(Records from a data source)

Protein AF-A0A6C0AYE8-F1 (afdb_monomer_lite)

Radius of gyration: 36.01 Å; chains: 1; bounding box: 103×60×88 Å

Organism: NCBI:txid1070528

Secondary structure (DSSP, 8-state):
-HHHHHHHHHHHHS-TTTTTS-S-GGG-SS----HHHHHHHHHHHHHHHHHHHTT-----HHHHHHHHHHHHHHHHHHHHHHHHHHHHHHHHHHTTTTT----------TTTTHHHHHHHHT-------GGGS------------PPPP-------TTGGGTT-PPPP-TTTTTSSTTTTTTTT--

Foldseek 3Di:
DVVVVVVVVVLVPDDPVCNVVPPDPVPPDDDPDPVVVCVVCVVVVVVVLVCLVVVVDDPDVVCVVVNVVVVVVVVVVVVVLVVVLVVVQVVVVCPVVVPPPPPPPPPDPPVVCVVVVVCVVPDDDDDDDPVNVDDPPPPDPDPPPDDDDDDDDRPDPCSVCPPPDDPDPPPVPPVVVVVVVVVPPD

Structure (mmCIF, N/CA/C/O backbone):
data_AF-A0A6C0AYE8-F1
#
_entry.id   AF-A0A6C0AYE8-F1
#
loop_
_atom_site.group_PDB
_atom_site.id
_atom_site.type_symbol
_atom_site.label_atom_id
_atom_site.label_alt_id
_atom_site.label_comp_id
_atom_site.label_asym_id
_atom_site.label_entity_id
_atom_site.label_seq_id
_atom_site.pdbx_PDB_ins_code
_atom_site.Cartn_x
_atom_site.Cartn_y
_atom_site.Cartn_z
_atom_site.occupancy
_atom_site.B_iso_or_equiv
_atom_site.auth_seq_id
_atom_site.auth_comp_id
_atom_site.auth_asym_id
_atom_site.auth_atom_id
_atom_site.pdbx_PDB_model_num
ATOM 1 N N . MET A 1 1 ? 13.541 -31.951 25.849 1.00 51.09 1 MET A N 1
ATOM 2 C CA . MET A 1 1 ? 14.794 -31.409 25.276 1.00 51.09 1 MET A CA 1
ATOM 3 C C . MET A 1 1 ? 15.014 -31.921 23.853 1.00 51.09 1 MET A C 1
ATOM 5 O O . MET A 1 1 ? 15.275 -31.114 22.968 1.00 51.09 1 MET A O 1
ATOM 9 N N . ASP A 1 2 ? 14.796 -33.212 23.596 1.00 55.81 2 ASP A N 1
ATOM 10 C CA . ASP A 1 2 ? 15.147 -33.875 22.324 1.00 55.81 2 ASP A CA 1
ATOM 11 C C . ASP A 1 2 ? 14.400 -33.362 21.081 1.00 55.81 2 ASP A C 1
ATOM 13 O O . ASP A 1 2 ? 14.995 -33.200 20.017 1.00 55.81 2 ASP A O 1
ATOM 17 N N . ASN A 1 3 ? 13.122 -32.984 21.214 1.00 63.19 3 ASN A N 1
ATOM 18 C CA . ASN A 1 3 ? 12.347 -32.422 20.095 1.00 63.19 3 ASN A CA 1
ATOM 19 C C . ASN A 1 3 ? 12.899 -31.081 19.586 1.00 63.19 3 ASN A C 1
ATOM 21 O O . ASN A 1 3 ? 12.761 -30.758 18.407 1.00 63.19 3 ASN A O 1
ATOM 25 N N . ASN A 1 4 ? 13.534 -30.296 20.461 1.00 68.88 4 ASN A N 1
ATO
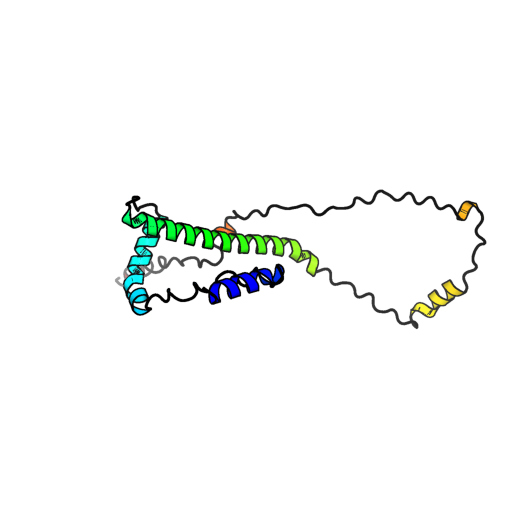M 26 C CA . ASN A 1 4 ? 14.078 -28.991 20.091 1.00 68.88 4 ASN A CA 1
ATOM 27 C C . ASN A 1 4 ? 15.424 -29.147 19.365 1.00 68.88 4 ASN A C 1
ATOM 29 O O . ASN A 1 4 ? 15.681 -28.469 18.373 1.00 68.88 4 ASN A O 1
ATOM 33 N N . ILE A 1 5 ? 16.232 -30.119 19.802 1.00 73.31 5 ILE A N 1
ATOM 34 C CA . ILE A 1 5 ? 17.493 -30.502 19.156 1.00 73.31 5 ILE A CA 1
ATOM 35 C C . ILE A 1 5 ? 17.218 -31.048 17.748 1.00 73.31 5 ILE A C 1
ATOM 37 O O . ILE A 1 5 ? 17.828 -30.590 16.784 1.00 73.31 5 ILE A O 1
ATOM 41 N N . ASN A 1 6 ? 16.221 -31.925 17.591 1.00 76.06 6 ASN A N 1
ATOM 42 C CA . ASN A 1 6 ? 15.809 -32.421 16.274 1.00 76.06 6 ASN A CA 1
ATOM 43 C C . ASN A 1 6 ? 15.327 -31.303 15.335 1.00 76.06 6 ASN A C 1
ATOM 45 O O . ASN A 1 6 ? 15.664 -31.311 14.150 1.00 76.06 6 ASN A O 1
ATOM 49 N N . LYS A 1 7 ? 14.589 -30.308 15.848 1.00 73.38 7 LYS A N 1
ATOM 50 C CA . LYS A 1 7 ? 14.117 -29.156 15.058 1.00 73.38 7 LYS A CA 1
ATOM 51 C C . LYS A 1 7 ? 15.271 -28.266 14.584 1.00 73.38 7 LYS A C 1
ATOM 53 O O . LYS A 1 7 ? 15.271 -27.818 13.437 1.00 73.38 7 LYS A O 1
ATOM 58 N N . ILE A 1 8 ? 16.259 -28.028 15.447 1.00 74.38 8 ILE A N 1
ATOM 59 C CA . ILE A 1 8 ? 17.471 -27.269 15.109 1.00 74.38 8 ILE A CA 1
ATOM 60 C C . ILE A 1 8 ? 18.290 -28.026 14.060 1.00 74.38 8 ILE A C 1
ATOM 62 O O . ILE A 1 8 ? 18.658 -27.441 13.043 1.00 74.38 8 ILE A O 1
ATOM 66 N N . ASN A 1 9 ? 18.496 -29.330 14.250 1.00 78.94 9 ASN A N 1
ATOM 67 C CA . ASN A 1 9 ? 19.240 -30.164 13.308 1.00 78.94 9 ASN A CA 1
ATOM 68 C C . ASN A 1 9 ? 18.581 -30.171 11.921 1.00 78.94 9 ASN A C 1
ATOM 70 O O . ASN A 1 9 ? 19.254 -29.928 10.921 1.00 78.94 9 ASN A O 1
ATOM 74 N N . MET A 1 10 ? 17.256 -30.329 11.844 1.00 71.38 10 MET A N 1
ATOM 75 C CA . MET A 1 10 ? 16.523 -30.252 10.573 1.00 71.38 10 MET A CA 1
ATOM 76 C C . MET A 1 10 ? 16.675 -28.892 9.877 1.00 71.38 10 MET A C 1
ATOM 78 O O . MET A 1 10 ? 16.854 -28.831 8.663 1.00 71.38 10 MET A O 1
ATOM 82 N N . LYS A 1 11 ? 16.664 -27.788 10.635 1.00 69.69 11 LYS A N 1
ATOM 83 C CA . LYS A 1 11 ? 16.846 -26.433 10.088 1.00 69.69 11 LYS A CA 1
ATOM 84 C C . LYS A 1 11 ? 18.209 -26.244 9.416 1.00 69.69 11 LYS A C 1
ATOM 86 O O . LYS A 1 11 ? 18.287 -25.515 8.427 1.00 69.69 11 LYS A O 1
ATOM 91 N N . PHE A 1 12 ? 19.254 -26.875 9.951 1.00 71.12 12 PHE A N 1
ATOM 92 C CA . PHE A 1 12 ? 20.612 -26.811 9.407 1.00 71.12 12 PHE A CA 1
ATOM 93 C C . PHE A 1 12 ? 20.847 -27.780 8.245 1.00 71.12 12 PHE A C 1
ATOM 95 O O . PHE A 1 12 ? 21.645 -27.476 7.363 1.00 71.12 12 PHE A O 1
ATOM 102 N N . LEU A 1 13 ? 20.138 -28.910 8.215 1.00 78.69 13 LEU A N 1
ATOM 103 C CA . LEU A 1 13 ? 20.246 -29.908 7.147 1.00 78.69 13 LEU A CA 1
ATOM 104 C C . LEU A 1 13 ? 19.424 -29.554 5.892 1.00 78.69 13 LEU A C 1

#### DIRECTIONS FOR THIS TASK:
Output exactly the line containing "ATOM 82 N N" together with every line after it, ending at the final line of the entries.

#### TASK SOLUTION:
ATOM 82 N N . LYS A 1 11 ? 16.664 -27.788 10.635 1.00 69.69 11 LYS A N 1
ATOM 83 C CA . LYS A 1 11 ? 16.846 -26.433 10.088 1.00 69.69 11 LYS A CA 1
ATOM 84 C C . LYS A 1 11 ? 18.209 -26.244 9.416 1.00 69.69 11 LYS A C 1
ATOM 86 O O . LYS A 1 11 ? 18.287 -25.515 8.427 1.00 69.69 11 LYS A O 1
ATOM 91 N N . PHE A 1 12 ? 19.254 -26.875 9.951 1.00 71.12 12 PHE A N 1
ATOM 92 C CA . PHE A 1 12 ? 20.612 -26.811 9.407 1.00 71.12 12 PHE A CA 1
ATOM 93 C C . PHE A 1 12 ? 20.847 -27.780 8.245 1.00 71.12 12 PHE A C 1
ATOM 95 O O . PHE A 1 12 ? 21.645 -27.476 7.363 1.00 71.12 12 PHE A O 1
ATOM 102 N N . LEU A 1 13 ? 20.138 -28.910 8.215 1.00 78.69 13 LEU A N 1
ATOM 103 C CA . LEU A 1 13 ? 20.246 -29.908 7.147 1.00 78.69 13 LEU A CA 1
ATOM 104 C C . LEU A 1 13 ? 19.424 -29.554 5.892 1.00 78.69 13 LEU A C 1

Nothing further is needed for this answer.